A 'push' is the operation of placing something before all items, on the start of the list (not at the end, that is actually called a 'put', and is normally done using a tail pointer anyway, which I wont go into here)
A 'pop' is to remove the first item from the list, not the last item. There isn't really a name given to removing the last item as it is not something you generally do. It falls back to requiring O(n) time which means that it is bad.
A 'peek' as most would call it (or 'top' if you prefer) is to only examine the first item in the list (if it exists).
So, all three of the functions actually only deal with the very first item in the list. They never have to scan through the list to the end.
You'll notice that when you make changes to which item is at the front of the list, you keep having to update the pointer to the rest of the list. Don't worry about that. The variable storing the head of the list wont move anywhere, so you can happily update it at will. What you have actually done in your case, is put what is called a 'sentinel' node at the start of your list, which contains the value 666, so you don't have to update 'lHandle'. That is okay, and if it makes things easier for now, then all the better. It is a valid practice and certainly has its uses. When you have the rest of the problem sorted out however, I would go back and try doing away with the sentinel node, but by all means wait until the rest of this is sorted.
Now, you're correct that often when you perform a 'pop' you return the value of the node being popped. However in this case it is actually more useful to pop the entire linked-list node off the top of the list, because the goal is to end up with the same number of items in the final list, so you can save having to delete and re-create any, but simply changing what the nodes point to, and what points to them. In this manner, you end up simply reordering the nodes in the list themselves.
By now, you quite likely have figured out that the thing with the books involves taking a book of one pile one at a time, and placing it on top of the other pile. It might still seem wrong or even as though it's cheating, at this stage, but it is where you want to be heading. Sure, you end up with the reversed pile sitting in a different place to the original piles was. But hey, in a PC you're dealing with pointers
Let us know how you get on. Good on you for sticking at it anyway. Everyone went through a similiar learning process with this same task at some stage. Those of us who already know the answer often don't appreciate how much we truly have learnt.
When you're done, for another challenge you could try finding the recursive solution
First I wish to thank you for spending time on it, iMalc.
I know about stack, LIFO and FIFO. What I didn't know was that a linked list should be like a LIFO stack. This is why I opened this thread. Nobody answered my question that was "How a standard linked list should behave?". Your last post was the answer.
I didn't understand the goal of this paragraph.Now, you're correct that often when you perform a 'pop' you return the value of the node being popped. However in this case it is actually more useful to pop the entire linked-list node off the top of the list, because the goal is to end up with the same number of items in the final list, so you can save having to delete and re-create any, but simply changing what the nodes point to, and what points to them.

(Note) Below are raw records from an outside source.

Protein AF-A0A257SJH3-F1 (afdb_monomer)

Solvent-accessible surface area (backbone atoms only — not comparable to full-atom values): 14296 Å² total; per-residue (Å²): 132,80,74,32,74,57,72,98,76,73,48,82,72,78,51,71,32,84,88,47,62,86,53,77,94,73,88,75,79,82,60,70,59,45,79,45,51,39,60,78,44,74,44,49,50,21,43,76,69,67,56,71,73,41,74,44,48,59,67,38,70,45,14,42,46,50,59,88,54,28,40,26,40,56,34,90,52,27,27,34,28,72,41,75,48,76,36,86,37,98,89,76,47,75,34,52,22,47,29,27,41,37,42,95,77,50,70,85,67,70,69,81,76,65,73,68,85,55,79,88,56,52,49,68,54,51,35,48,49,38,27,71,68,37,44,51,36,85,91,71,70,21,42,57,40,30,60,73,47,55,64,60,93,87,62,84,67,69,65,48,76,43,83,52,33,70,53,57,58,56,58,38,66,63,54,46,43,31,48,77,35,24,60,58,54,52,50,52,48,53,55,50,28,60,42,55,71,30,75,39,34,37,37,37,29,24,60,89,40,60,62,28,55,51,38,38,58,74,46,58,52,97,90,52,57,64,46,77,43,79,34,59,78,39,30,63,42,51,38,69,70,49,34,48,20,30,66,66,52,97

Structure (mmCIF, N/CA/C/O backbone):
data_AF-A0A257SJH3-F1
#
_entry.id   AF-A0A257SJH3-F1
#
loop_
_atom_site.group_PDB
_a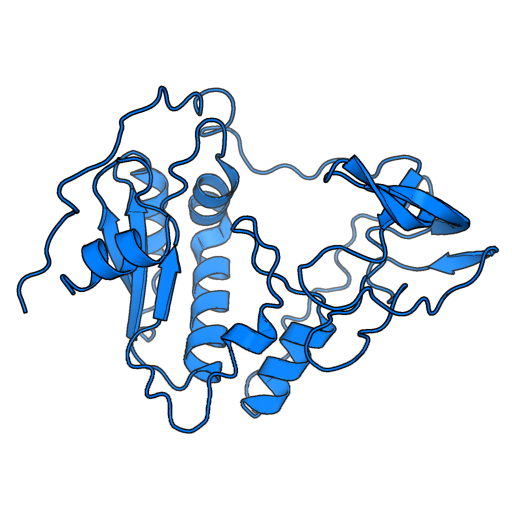tom_site.id
_atom_site.type_symbol
_atom_site.label_atom_id
_atom_site.label_alt_id
_atom_site.label_comp_id
_atom_site.label_asym_id
_atom_site.label_entity_id
_atom_site.label_seq_id
_atom_site.pdbx_PDB_ins_code
_atom_site.Cartn_x
_atom_site.Cartn_y
_atom_site.Cartn_z
_atom_site.occupancy
_atom_site.B_iso_or_equiv
_atom_site.auth_seq_id
_atom_site.auth_comp_id
_atom_site.auth_asym_id
_atom_site.auth_atom_id
_atom_site.pdbx_PDB_model_num
ATOM 1 N N . MET A 1 1 ? -19.012 -0.312 26.846 1.00 38.56 1 MET A N 1
ATOM 2 C CA . MET A 1 1 ? -17.995 -1.338 27.170 1.00 38.56 1 MET A CA 1
ATOM 3 C C . MET A 1 1 ? -16.696 -0.621 27.493 1.00 38.56 1 MET A C 1
ATOM 5 O O . MET A 1 1 ? -16.386 0.343 26.808 1.00 38.56 1 MET A O 1
ATOM 9 N N . ALA A 1 2 ? -16.006 -1.011 28.566 1.00 36.53 2 ALA A N 1
ATOM 10 C CA . ALA A 1 2 ? -14.762 -0.367 28.985 1.00 36.53 2 ALA A CA 1
ATOM 11 C C . ALA A 1 2 ? -13.622 -0.747 28.026 1.00 36.53 2 ALA A C 1
ATOM 13 O O . ALA A 1 2 ? -13.367 -1.930 27.814 1.00 36.53 2 ALA A O 1
ATOM 14 N N . ILE A 1 3 ? -12.968 0.257 27.444 1.00 39.62 3 ILE A N 1
ATOM 15 C CA . ILE A 1 3 ? -11.851 0.096 26.506 1.00 39.62 3 ILE A CA 1
ATOM 16 C C . ILE A 1 3 ? -10.626 -0.391 27.297 1.00 39.62 3 ILE A C 1
ATOM 18 O O . ILE A 1 3 ? -10.201 0.254 28.257 1.00 39.62 3 ILE A O 1
ATOM 22 N N . SER A 1 4 ? -10.078 -1.553 26.933 1.00 46.59 4 SER A N 1
ATOM 23 C CA . SER A 1 4 ? -8.865 -2.119 27.536 1.00 46.59 4 SER A CA 1
ATOM 24 C C . SER A 1 4 ? -7.637 -1.613 26.782 1.00 46.59 4 SER A C 1
ATOM 26 O O . SER A 1 4 ? -7.497 -1.883 25.601 1.00 46.59 4 SER A O 1
ATOM 28 N N . LEU A 1 5 ? -6.725 -0.896 27.445 1.00 55.03 5 LEU A N 1
ATOM 29 C CA . LEU A 1 5 ? -5.604 -0.191 26.795 1.00 55.03 5 LEU A CA 1
ATOM 30 C C . LEU A 1 5 ? -4.426 -1.093 26.335 1.00 55.03 5 LEU A C 1
ATOM 32 O O . LEU A 1 5 ? -3.373 -0.569 25.959 1.00 55.03 5 LEU A O 1
ATOM 36 N N . GLY A 1 6 ? -4.542 -2.430 26.379 1.00 59.03 6 GLY A N 1
ATOM 37 C CA . GLY A 1 6 ? -3.458 -3.327 25.942 1.00 59.03 6 GLY A CA 1
ATOM 38 C C . GLY A 1 6 ? -3.646 -4.828 26.229 1.00 59.03 6 GLY A C 1
ATOM 39 O O . GLY A 1 6 ? -4.709 -5.285 26.638 1.00 59.03 6 GLY A O 1
ATOM 40 N N . PHE A 1 7 ? -2.582 -5.618 26.023 1.00 74.31 7 PHE A N 1
ATOM 41 C CA . PHE A 1 7 ? -2.548 -7.082 26.201 1.00 74.31 7 PHE A CA 1
ATOM 42 C C . PHE A 1 7 ? -1.396 -7.539 27.127 1.00 74.31 7 PHE A C 1
ATOM 44 O O . PHE A 1 7 ? -0.368 -6.869 27.243 1.00 74.31 7 PHE A O 1
ATOM 51 N N . ARG A 1 8 ? -1.561 -8.686 27.816 1.00 69.56 8 ARG A N 1
ATOM 52 C CA . ARG A 1 8 ? -0.708 -9.107 28.958 1.00 69.56 8 ARG A CA 1
ATOM 53 C C . ARG A 1 8 ? 0.770 -9.380 28.613 1.00 69.56 8 ARG A C 1
ATOM 55 O O . ARG A 1 8 ? 1.631 -9.042 29.415 1.00 69.56 8 ARG A O 1
ATOM 62 N N . HIS A 1 9 ? 1.089 -9.921 27.437 1.00 79.81 9 HIS A N 1
ATOM 63 C CA . HIS A 1 9 ? 2.459 -10.317 27.038 1.00 79.81 9 HIS A CA 1
ATOM 64 C C . HIS A 1 9 ? 3.019 -9.425 25.919 1.00 79.81 9 HIS A C 1
ATOM 66 O O . HIS A 1 9 ? 2.271 -8.608 25.408 1.00 79.81 9 HIS A O 1
ATOM 72 N N . GLY A 1 10 ? 4.309 -9.518 25.577 1.00 81.62 10 GLY A N 1
ATOM 73 C CA . GLY A 1 10 ? 4.979 -8.753 24.506 1.00 81.62 10 GLY A CA 1
ATOM 74 C C . GLY A 1 10 ? 6.364 -8.248 24.926 1.00 81.62 10 GLY A C 1
ATOM 75 O O . GLY A 1 10 ? 6.762 -8.453 26.072 1.00 81.62 10 GLY A O 1
ATOM 76 N N . VAL A 1 11 ? 7.092 -7.615 24.008 1.00 87.12 11 VAL A N 1
ATOM 77 C CA . VAL A 1 11 ? 8.466 -7.124 24.225 1.00 87.12 11 VAL A CA 1
ATOM 78 C C . VAL A 1 11 ? 8.606 -5.652 23.829 1.00 87.12 11 VAL A C 1
ATOM 80 O O . VAL A 1 11 ? 7.749 -5.104 23.135 1.00 87.12 11 VAL A O 1
ATOM 83 N N . HIS A 1 12 ? 9.687 -5.018 24.282 1.00 88.00 12 HIS A N 1
ATOM 84 C CA . HIS A 1 12 ? 10.030 -3.623 23.989 1.00 88.00 12 HIS A CA 1
ATOM 85 C C . HIS A 1 12 ? 11.401 -3.579 23.297 1.00 88.00 12 HIS A C 1
ATOM 87 O O . HIS A 1 12 ? 12.412 -3.369 23.969 1.00 88.00 12 HIS A O 1
ATOM 93 N N . PRO A 1 13 ? 11.470 -3.885 21.988 1.00 88.50 13 PRO A N 1
ATOM 94 C CA . PRO A 1 13 ? 12.725 -3.797 21.254 1.00 88.50 13 PRO A CA 1
ATOM 95 C C . PRO A 1 13 ? 13.163 -2.325 21.136 1.00 88.50 13 PRO A C 1
ATOM 97 O O . PRO A 1 13 ? 12.301 -1.442 21.152 1.00 88.50 13 PRO A O 1
ATOM 100 N N . PRO A 1 14 ? 14.471 -2.039 20.993 1.00 89.94 14 PRO A N 1
ATOM 101 C CA . PRO A 1 14 ? 14.930 -0.717 20.574 1.00 89.94 14 PRO A CA 1
ATOM 102 C C . PRO A 1 14 ? 14.218 -0.298 19.285 1.00 89.94 14 PRO A C 1
ATOM 104 O O . PRO A 1 14 ? 14.129 -1.084 18.342 1.00 89.94 14 PRO A O 1
ATOM 107 N N . GLU A 1 15 ? 13.669 0.916 19.259 1.00 89.38 15 G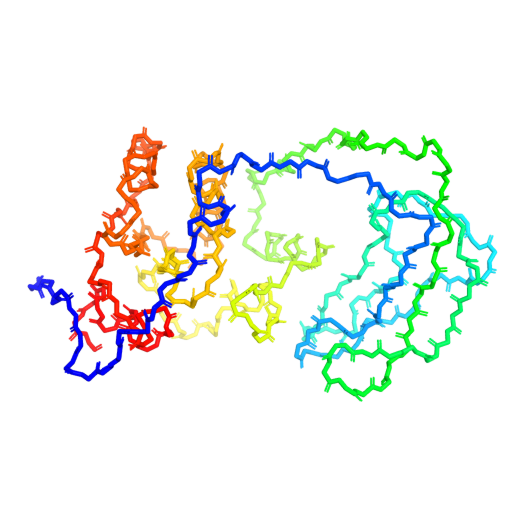LU A N 1
ATOM 108 C CA . GLU A 1 15 ? 12.822 1.352 18.145 1.00 89.38 15 GLU A CA 1
ATOM 109 C C . GLU A 1 15 ? 13.627 1.664 16.878 1.00 89.38 15 GLU A C 1
ATOM 111 O O . GLU A 1 15 ? 13.171 1.374 15.776 1.00 89.38 15 GLU A O 1
ATOM 116 N N . GLU A 1 16 ? 14.815 2.260 17.015 1.00 93.88 16 GLU A N 1
ATOM 117 C CA . GLU A 1 16 ? 15.712 2.600 15.895 1.00 93.88 16 GLU A CA 1
ATOM 118 C C . GLU A 1 16 ? 15.055 3.463 14.786 1.00 93.88 16 GLU A C 1
ATOM 120 O O . GLU A 1 16 ? 15.426 3.406 13.613 1.00 93.88 16 GLU A O 1
ATOM 125 N N . LYS A 1 17 ? 14.057 4.285 15.146 1.00 93.50 17 LYS A N 1
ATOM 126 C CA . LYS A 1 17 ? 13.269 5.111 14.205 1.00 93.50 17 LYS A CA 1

In this manner, you end up simply reordering the nodes in the list themselves.
What I understood:
1) Only deal with the first item in the linked list chain, because dealing with last item requires O(n) time (Linear time).
2) We will do something to sentinel node later.
OK, now I am going to rewrite a linked list with this specifications:
It has:Thats all it needs. Right? Just tell me what it should be.Code:int pop(); //Reads the first node then deletes it. (Does returning vlaue make any problem?) int push(int i); //Inserts i into list from the back. bool isEmpty(); //Checks for list emptiness, it is actually the peek() you mentioned.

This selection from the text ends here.